◆ Stored data entries ◆
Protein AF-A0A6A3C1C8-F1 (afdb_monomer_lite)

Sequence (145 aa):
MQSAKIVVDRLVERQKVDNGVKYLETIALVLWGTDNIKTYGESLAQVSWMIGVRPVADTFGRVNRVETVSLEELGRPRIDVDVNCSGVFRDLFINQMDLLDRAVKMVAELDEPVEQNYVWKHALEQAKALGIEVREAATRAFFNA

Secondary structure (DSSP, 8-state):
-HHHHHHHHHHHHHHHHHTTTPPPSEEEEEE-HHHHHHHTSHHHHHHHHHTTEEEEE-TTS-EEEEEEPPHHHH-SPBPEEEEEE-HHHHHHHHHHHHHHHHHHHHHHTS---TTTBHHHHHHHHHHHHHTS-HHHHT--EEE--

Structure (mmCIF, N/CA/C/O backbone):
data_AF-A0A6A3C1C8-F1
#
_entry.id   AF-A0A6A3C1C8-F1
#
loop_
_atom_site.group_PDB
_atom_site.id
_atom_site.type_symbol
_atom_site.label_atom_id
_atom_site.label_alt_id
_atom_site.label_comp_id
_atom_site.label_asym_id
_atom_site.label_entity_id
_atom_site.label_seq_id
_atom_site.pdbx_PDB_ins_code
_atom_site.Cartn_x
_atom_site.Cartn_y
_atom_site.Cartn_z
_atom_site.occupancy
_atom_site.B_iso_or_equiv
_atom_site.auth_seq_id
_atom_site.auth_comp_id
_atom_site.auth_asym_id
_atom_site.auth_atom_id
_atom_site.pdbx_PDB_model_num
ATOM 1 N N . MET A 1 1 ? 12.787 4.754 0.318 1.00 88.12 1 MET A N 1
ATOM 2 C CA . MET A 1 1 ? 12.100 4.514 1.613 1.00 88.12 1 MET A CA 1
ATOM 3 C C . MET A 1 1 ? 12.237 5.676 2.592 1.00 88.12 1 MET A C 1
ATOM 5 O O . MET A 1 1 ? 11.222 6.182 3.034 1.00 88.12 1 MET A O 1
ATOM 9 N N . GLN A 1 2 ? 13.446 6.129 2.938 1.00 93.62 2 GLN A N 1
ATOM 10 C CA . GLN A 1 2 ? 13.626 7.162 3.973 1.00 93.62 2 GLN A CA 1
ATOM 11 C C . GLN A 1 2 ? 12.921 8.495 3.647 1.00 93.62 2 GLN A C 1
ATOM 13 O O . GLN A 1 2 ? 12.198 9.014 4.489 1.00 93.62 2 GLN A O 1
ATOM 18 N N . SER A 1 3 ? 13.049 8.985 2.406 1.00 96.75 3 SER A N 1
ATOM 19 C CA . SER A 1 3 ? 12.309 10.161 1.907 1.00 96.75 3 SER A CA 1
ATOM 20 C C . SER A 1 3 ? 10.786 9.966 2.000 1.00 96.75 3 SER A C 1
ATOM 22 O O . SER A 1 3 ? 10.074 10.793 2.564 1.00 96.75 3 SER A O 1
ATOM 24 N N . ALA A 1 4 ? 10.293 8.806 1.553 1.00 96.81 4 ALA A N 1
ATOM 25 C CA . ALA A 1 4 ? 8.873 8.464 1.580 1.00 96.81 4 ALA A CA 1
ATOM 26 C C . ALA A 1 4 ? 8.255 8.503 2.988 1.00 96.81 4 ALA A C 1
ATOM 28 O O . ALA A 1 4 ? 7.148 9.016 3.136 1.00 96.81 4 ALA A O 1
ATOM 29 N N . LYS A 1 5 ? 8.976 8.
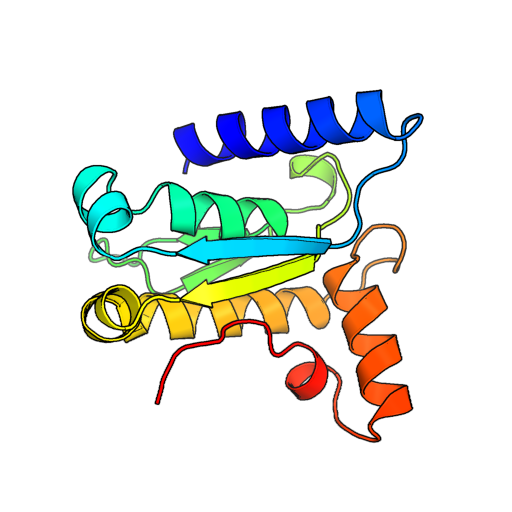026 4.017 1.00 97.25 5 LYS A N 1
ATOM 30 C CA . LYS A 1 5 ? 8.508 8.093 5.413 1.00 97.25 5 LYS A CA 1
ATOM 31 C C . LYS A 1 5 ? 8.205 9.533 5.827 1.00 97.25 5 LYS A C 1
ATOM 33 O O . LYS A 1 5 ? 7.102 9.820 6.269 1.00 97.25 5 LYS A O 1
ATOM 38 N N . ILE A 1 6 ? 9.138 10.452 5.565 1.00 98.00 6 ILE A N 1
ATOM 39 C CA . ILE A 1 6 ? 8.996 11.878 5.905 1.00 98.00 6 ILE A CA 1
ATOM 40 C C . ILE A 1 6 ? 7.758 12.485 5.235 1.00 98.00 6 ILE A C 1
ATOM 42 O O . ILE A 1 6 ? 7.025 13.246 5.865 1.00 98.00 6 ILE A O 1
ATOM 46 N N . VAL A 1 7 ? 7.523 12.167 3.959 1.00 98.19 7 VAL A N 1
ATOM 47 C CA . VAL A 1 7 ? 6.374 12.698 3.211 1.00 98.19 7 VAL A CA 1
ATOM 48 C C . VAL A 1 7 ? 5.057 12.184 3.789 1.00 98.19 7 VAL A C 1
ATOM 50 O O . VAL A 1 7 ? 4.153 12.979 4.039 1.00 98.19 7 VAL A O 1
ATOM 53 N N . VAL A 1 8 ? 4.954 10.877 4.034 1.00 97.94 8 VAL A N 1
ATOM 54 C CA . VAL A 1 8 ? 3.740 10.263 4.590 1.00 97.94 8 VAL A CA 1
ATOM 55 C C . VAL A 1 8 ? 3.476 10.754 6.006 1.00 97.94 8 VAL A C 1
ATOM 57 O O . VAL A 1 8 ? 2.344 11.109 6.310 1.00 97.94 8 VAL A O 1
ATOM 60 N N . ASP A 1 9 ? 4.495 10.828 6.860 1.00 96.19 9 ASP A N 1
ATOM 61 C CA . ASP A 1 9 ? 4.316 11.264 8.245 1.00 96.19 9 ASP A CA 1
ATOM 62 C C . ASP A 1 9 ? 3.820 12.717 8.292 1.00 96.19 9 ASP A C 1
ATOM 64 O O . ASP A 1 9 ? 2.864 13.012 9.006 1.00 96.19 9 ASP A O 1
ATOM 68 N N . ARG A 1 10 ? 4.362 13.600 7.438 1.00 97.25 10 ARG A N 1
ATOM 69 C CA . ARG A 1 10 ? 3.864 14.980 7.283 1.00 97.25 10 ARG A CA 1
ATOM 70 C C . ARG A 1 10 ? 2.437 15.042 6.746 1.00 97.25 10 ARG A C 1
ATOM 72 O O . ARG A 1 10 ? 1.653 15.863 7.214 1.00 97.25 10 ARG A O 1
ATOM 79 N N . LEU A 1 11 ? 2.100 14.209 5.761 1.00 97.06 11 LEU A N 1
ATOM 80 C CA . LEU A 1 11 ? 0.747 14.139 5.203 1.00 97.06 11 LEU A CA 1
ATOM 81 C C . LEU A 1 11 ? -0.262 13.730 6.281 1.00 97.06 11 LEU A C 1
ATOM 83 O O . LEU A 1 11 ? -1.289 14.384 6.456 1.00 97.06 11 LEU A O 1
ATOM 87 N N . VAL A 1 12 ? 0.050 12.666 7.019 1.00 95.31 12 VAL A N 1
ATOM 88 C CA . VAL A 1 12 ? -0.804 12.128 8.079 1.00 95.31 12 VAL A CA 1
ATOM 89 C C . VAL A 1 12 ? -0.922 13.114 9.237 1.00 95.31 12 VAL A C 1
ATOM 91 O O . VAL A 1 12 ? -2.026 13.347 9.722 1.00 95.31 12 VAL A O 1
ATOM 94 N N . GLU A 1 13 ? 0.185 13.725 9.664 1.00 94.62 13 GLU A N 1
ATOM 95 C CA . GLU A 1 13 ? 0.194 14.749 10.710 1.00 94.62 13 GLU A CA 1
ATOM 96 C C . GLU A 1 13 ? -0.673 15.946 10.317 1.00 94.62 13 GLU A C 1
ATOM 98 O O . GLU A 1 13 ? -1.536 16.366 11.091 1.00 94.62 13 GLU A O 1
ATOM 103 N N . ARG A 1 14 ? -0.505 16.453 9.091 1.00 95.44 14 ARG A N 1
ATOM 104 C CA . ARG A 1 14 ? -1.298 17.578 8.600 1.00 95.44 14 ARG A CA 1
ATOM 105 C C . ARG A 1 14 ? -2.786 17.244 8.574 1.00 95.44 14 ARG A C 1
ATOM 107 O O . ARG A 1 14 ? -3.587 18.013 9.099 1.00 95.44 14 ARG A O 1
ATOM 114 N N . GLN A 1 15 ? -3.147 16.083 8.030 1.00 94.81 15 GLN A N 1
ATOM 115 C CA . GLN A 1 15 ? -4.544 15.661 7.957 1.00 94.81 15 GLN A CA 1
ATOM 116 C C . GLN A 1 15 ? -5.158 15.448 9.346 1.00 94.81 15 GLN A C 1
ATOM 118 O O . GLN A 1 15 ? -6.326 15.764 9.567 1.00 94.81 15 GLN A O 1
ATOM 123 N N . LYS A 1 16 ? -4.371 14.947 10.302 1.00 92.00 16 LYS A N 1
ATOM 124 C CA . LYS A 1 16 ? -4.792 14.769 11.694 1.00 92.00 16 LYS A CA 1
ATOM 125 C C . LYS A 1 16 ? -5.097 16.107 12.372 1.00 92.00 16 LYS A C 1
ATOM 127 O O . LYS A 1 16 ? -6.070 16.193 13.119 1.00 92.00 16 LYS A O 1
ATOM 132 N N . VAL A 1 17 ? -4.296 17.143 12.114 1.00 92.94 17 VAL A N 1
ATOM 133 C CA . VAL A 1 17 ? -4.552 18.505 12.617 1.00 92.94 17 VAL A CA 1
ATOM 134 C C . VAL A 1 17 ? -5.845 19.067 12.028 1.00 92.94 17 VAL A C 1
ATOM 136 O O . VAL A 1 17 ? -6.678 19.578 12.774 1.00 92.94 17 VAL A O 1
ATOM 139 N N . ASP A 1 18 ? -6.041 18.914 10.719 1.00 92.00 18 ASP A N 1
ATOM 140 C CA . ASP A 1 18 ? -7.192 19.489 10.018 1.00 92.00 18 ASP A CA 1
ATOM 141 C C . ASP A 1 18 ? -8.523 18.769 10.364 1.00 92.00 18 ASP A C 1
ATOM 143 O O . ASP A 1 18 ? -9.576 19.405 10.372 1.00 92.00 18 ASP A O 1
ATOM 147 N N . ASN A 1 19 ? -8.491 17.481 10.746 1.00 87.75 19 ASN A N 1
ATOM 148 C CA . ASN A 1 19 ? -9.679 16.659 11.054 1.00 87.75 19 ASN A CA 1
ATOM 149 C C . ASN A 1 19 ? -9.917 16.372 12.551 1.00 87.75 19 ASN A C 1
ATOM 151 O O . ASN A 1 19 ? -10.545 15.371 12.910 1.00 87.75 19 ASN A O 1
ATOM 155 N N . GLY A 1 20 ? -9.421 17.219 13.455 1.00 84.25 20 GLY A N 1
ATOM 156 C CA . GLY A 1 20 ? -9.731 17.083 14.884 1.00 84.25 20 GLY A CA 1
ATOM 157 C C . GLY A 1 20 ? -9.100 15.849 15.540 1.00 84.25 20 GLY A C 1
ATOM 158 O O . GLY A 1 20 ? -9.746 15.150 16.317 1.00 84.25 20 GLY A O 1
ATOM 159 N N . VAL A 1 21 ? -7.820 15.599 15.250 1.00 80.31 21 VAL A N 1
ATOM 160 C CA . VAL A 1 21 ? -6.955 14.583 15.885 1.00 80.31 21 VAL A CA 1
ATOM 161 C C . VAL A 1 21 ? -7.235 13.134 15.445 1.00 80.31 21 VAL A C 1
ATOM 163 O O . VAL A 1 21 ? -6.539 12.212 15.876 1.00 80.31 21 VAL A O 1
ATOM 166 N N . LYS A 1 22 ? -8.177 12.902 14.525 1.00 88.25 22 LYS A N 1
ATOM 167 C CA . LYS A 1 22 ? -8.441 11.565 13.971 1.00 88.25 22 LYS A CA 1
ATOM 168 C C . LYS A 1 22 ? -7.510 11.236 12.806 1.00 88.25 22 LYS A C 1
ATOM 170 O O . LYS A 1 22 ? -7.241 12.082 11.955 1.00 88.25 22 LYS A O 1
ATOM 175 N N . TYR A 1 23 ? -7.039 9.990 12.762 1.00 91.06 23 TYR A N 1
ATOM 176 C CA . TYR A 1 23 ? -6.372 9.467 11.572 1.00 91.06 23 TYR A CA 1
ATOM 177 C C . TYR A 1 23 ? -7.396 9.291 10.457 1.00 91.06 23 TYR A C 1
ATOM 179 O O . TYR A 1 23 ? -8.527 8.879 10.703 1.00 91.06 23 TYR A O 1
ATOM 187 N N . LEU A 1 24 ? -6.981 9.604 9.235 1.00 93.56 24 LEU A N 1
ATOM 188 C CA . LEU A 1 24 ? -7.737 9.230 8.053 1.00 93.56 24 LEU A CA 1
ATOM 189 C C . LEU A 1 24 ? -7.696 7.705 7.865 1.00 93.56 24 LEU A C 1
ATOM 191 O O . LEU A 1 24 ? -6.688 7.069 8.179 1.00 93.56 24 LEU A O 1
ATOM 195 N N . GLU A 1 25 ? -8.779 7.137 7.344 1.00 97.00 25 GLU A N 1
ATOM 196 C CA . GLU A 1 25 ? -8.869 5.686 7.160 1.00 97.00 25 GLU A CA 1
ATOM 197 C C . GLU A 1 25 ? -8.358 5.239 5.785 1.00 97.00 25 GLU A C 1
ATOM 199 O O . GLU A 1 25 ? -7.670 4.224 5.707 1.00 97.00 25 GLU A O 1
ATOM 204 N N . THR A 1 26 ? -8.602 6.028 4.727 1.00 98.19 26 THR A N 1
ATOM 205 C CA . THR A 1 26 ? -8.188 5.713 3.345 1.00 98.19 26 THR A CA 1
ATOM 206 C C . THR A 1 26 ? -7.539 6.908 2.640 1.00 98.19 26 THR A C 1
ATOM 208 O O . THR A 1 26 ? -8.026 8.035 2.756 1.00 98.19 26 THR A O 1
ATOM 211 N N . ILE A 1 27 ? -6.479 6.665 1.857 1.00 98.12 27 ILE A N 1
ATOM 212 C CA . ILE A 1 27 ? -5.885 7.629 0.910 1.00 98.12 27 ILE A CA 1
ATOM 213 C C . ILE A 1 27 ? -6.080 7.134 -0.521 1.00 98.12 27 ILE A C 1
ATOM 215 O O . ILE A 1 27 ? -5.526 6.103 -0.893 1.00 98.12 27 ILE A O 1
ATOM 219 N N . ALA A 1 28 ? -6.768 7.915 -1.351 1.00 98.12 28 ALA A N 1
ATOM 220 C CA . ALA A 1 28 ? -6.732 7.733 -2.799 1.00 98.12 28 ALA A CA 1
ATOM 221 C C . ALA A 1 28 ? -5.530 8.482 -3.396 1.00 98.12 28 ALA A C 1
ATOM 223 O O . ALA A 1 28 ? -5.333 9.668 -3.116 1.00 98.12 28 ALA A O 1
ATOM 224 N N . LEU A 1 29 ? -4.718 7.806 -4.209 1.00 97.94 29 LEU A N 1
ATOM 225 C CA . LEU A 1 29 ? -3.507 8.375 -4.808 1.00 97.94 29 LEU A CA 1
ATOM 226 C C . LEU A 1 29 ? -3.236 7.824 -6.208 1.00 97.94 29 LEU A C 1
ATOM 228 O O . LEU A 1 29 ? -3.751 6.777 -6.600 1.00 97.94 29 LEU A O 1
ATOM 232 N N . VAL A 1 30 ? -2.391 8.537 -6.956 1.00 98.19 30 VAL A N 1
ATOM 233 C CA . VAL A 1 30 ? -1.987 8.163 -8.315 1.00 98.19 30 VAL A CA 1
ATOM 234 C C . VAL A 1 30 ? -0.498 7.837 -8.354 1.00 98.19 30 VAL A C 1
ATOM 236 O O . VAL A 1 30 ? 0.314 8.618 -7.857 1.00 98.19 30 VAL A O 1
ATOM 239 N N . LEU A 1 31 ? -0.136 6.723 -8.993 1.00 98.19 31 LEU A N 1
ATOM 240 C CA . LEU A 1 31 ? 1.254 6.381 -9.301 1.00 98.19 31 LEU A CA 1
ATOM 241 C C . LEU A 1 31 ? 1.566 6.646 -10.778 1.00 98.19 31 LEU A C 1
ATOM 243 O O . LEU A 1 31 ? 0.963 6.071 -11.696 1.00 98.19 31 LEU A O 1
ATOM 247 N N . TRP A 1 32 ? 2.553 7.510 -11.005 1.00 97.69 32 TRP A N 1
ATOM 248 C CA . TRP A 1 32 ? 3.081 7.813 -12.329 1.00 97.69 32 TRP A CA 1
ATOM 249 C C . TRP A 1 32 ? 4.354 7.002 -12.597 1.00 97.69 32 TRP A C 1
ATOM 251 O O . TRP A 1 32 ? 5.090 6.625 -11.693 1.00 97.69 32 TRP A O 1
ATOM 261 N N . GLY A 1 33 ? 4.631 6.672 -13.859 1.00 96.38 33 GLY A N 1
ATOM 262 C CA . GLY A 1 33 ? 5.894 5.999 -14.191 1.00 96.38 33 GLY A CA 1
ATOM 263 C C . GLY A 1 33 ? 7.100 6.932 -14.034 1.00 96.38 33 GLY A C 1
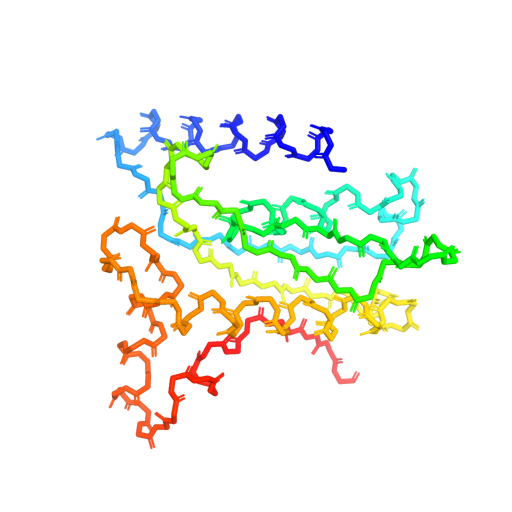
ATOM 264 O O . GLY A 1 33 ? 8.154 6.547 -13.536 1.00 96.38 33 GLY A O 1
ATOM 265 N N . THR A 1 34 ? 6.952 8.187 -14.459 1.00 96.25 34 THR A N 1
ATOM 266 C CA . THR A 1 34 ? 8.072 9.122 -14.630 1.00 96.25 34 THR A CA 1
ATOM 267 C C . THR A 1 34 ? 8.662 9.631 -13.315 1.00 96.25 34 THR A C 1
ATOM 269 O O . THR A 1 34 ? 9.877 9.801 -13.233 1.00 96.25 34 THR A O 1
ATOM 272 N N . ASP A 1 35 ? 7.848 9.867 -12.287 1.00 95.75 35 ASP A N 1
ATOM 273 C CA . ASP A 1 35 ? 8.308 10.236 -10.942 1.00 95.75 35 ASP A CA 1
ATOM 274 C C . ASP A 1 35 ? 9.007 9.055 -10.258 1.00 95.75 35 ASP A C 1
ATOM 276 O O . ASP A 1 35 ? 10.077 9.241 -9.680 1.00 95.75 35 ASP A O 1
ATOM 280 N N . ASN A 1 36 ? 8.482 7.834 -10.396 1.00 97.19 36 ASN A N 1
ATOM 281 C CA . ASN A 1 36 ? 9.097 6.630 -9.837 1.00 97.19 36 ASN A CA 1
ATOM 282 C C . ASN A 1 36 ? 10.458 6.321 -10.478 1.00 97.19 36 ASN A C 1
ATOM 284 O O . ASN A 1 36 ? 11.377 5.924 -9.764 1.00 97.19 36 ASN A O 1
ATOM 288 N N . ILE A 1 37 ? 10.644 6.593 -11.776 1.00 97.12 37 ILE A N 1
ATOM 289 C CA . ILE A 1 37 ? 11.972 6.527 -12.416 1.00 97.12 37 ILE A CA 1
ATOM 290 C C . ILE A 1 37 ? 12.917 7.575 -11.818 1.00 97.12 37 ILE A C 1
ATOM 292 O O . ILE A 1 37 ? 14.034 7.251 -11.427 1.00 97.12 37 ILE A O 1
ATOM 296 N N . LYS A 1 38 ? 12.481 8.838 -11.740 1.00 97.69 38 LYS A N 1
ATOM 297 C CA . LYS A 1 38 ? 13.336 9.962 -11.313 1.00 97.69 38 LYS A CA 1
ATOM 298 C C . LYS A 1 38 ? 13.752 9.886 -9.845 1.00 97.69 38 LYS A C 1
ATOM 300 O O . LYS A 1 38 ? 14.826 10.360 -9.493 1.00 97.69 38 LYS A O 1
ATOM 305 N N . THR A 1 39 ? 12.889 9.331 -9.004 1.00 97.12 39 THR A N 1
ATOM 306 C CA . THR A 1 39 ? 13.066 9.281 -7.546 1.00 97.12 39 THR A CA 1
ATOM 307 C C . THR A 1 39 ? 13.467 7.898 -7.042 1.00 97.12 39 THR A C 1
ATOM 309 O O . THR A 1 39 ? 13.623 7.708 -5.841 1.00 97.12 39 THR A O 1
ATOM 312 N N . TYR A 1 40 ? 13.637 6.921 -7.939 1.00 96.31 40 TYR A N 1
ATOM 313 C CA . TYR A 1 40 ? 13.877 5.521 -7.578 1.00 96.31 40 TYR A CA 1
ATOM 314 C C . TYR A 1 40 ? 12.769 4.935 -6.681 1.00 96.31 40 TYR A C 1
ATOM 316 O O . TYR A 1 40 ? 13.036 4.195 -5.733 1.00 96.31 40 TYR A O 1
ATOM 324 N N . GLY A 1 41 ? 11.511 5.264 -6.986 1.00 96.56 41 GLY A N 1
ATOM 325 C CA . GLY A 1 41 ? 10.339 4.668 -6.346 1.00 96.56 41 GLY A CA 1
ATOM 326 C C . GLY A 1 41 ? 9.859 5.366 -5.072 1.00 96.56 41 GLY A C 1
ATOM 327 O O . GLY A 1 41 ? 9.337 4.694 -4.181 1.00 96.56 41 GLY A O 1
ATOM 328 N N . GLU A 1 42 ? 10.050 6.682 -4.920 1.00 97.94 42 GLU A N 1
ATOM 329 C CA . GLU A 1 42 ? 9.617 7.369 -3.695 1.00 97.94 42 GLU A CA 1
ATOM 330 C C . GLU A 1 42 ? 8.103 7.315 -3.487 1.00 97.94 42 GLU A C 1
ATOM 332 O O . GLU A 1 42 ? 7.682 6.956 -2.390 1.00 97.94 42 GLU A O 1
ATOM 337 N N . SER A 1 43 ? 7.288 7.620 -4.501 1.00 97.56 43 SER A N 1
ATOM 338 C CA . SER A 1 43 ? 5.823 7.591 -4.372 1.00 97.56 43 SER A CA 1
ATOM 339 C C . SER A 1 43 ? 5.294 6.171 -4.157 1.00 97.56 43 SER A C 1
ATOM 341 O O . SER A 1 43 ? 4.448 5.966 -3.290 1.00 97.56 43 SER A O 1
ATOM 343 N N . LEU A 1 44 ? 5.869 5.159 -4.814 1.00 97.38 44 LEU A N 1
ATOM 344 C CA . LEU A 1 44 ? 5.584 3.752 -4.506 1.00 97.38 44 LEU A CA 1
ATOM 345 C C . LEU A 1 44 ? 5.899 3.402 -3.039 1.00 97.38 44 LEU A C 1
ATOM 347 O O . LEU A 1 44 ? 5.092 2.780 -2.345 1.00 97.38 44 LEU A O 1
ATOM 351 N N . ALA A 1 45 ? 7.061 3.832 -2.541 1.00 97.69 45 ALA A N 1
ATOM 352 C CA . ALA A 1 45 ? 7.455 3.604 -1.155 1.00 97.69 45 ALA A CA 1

◆ Work order ◆
Of the lines above, retype only those from the line containing "ATOM 167 C CA" through the line containing "ATOM 206 C C", including both, exactly.

◆ Written answer ◆
ATOM 167 C CA . LYS A 1 22 ? -8.441 11.565 13.971 1.00 88.25 22 LYS A CA 1
ATOM 168 C C . LYS A 1 22 ? -7.510 11.236 12.806 1.00 88.25 22 LYS A C 1
ATOM 170 O O . LYS A 1 22 ? -7.241 12.082 11.955 1.00 88.25 22 LYS A O 1
ATOM 175 N N . TYR A 1 23 ? -7.039 9.990 12.762 1.00 91.06 23 TYR A N 1
ATOM 176 C CA . TYR A 1 23 ? -6.372 9.467 11.572 1.00 91.06 23 TYR A CA 1
ATOM 177 C C . TYR A 1 23 ? -7.396 9.291 10.457 1.00 91.06 23 TYR A C 1
ATOM 179 O O . TYR A 1 23 ? -8.527 8.879 10.703 1.00 91.06 23 TYR A O 1
ATOM 187 N N . LEU A 1 24 ? -6.981 9.604 9.235 1.00 93.56 24 LEU A N 1
ATOM 188 C CA . LEU A 1 24 ? -7.737 9.230 8.053 1.00 93.56 24 LEU A CA 1
ATOM 189 C C . LEU A 1 24 ? -7.696 7.705 7.865 1.00 93.56 24 LEU A C 1
ATOM 191 O O . LEU A 1 24 ? -6.688 7.069 8.179 1.00 93.56 24 LEU A O 1
ATOM 195 N N . GLU A 1 25 ? -8.779 7.137 7.344 1.00 97.00 25 GLU A N 1
ATOM 196 C CA . GLU A 1 25 ? -8.869 5.686 7.160 1.00 97.00 25 GLU A CA 1
ATOM 197 C C . GLU A 1 25 ? -8.358 5.239 5.785 1.00 97.00 25 GLU A C 1
ATOM 199 O O . GLU A 1 25 ? -7.670 4.224 5.707 1.00 97.00 25 GLU A O 1
ATOM 204 N N . THR A 1 26 ? -8.602 6.028 4.727 1.00 98.19 26 THR A N 1
ATOM 205 C CA . THR A 1 26 ? -8.188 5.713 3.345 1.00 98.19 26 THR A CA 1
ATOM 206 C C . THR A 1 26 ? -7.539 6.908 2.640 1.00 98.19 26 THR A C 1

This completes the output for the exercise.